Listed records START

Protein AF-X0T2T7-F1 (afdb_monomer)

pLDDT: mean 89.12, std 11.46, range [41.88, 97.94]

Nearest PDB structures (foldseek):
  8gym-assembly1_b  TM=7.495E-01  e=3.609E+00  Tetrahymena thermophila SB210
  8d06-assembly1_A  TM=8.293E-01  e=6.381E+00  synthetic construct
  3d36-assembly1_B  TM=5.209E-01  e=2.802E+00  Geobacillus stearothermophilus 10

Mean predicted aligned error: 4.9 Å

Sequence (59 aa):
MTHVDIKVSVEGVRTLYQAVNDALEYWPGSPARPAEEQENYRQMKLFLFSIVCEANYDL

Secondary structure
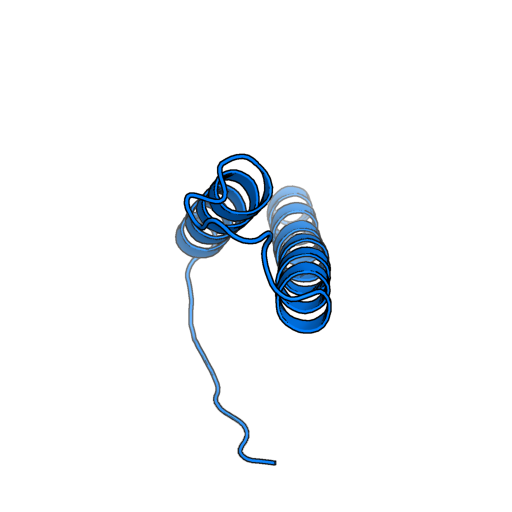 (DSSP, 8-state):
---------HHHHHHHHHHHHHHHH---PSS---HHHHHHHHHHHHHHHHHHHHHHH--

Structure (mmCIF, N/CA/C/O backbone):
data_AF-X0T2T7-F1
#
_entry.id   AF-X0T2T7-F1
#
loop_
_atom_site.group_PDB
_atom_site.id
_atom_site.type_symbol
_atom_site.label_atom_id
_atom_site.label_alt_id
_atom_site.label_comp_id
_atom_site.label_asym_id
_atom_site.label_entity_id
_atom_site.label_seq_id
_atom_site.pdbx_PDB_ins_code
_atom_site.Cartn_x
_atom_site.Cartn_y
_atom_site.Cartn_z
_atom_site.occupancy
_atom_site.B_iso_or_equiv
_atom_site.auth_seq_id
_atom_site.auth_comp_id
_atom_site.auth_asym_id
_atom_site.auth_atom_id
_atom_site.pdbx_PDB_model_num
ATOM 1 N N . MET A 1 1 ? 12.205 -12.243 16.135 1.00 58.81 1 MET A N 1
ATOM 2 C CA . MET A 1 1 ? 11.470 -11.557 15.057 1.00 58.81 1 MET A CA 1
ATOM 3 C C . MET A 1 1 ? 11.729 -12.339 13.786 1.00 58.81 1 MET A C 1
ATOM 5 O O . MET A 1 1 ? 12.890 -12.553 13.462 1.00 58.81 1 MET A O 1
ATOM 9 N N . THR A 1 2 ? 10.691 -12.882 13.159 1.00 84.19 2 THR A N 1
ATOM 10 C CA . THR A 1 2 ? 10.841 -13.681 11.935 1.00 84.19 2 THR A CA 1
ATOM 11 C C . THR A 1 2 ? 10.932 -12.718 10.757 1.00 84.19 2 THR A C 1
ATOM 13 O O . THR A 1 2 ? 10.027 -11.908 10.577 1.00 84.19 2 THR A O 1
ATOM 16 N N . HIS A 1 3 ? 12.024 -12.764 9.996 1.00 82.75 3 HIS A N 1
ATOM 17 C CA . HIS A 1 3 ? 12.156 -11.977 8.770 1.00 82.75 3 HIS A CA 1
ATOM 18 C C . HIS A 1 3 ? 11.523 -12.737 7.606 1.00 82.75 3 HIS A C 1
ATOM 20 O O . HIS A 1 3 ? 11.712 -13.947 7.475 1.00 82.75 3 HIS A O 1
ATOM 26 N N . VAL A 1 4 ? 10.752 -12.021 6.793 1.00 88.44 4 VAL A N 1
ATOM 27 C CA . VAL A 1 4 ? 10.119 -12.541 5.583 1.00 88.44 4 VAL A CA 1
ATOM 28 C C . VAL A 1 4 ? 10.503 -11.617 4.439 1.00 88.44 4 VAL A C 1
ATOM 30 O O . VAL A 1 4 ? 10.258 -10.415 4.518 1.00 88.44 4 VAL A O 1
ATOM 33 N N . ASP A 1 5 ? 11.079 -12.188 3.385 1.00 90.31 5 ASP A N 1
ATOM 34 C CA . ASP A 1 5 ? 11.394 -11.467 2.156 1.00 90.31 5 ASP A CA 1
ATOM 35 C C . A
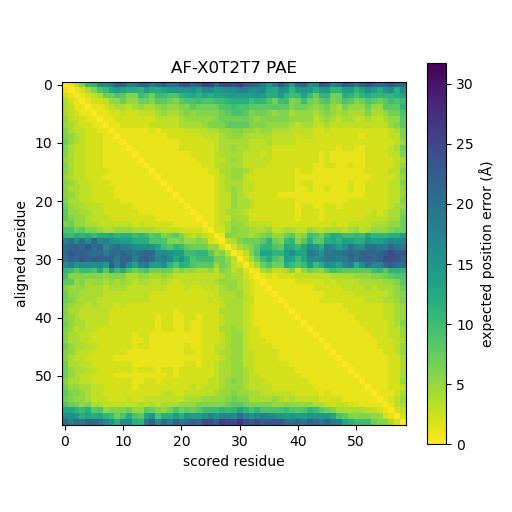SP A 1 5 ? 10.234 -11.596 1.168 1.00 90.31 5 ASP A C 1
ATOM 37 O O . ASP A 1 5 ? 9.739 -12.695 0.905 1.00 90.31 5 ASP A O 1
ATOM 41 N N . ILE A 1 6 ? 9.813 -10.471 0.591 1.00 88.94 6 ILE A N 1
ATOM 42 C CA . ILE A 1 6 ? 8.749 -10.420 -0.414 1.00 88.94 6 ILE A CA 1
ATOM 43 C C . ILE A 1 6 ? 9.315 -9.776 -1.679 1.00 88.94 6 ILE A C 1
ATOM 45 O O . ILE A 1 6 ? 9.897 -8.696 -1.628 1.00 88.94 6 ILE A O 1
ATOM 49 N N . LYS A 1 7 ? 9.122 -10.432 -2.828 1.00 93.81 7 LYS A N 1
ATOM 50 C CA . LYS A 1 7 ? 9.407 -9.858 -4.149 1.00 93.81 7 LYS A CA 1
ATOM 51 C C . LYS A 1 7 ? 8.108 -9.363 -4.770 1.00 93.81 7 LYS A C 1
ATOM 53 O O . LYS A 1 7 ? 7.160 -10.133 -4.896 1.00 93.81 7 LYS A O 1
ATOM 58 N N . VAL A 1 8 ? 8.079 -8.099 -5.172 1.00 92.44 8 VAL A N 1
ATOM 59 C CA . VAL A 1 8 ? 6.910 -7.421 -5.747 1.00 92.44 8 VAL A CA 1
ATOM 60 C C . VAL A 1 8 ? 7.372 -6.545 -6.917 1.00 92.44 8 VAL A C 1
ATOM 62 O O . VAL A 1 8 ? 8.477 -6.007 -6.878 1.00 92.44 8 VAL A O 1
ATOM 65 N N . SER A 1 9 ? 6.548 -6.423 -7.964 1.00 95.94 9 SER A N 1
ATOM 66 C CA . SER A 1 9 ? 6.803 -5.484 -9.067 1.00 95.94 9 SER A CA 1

Listed records END

**Your objective:** Output exactly the lines of the material above from the one containing "ATOM 1 N N ." up to and including the one containing "ATOM 3 C C .".

**Task output:**
ATOM 1 N N . MET A 1 1 ? 12.205 -12.243 16.135 1.00 58.81 1 MET A N 1
ATOM 2 C CA . MET A 1 1 ? 11.470 -11.557 15.057 1.00 58.81 1 MET A CA 1
ATOM 3 C C . MET A 1 1 ? 11.729 -12.339 13.786 1.00 58.81 1 MET A C 1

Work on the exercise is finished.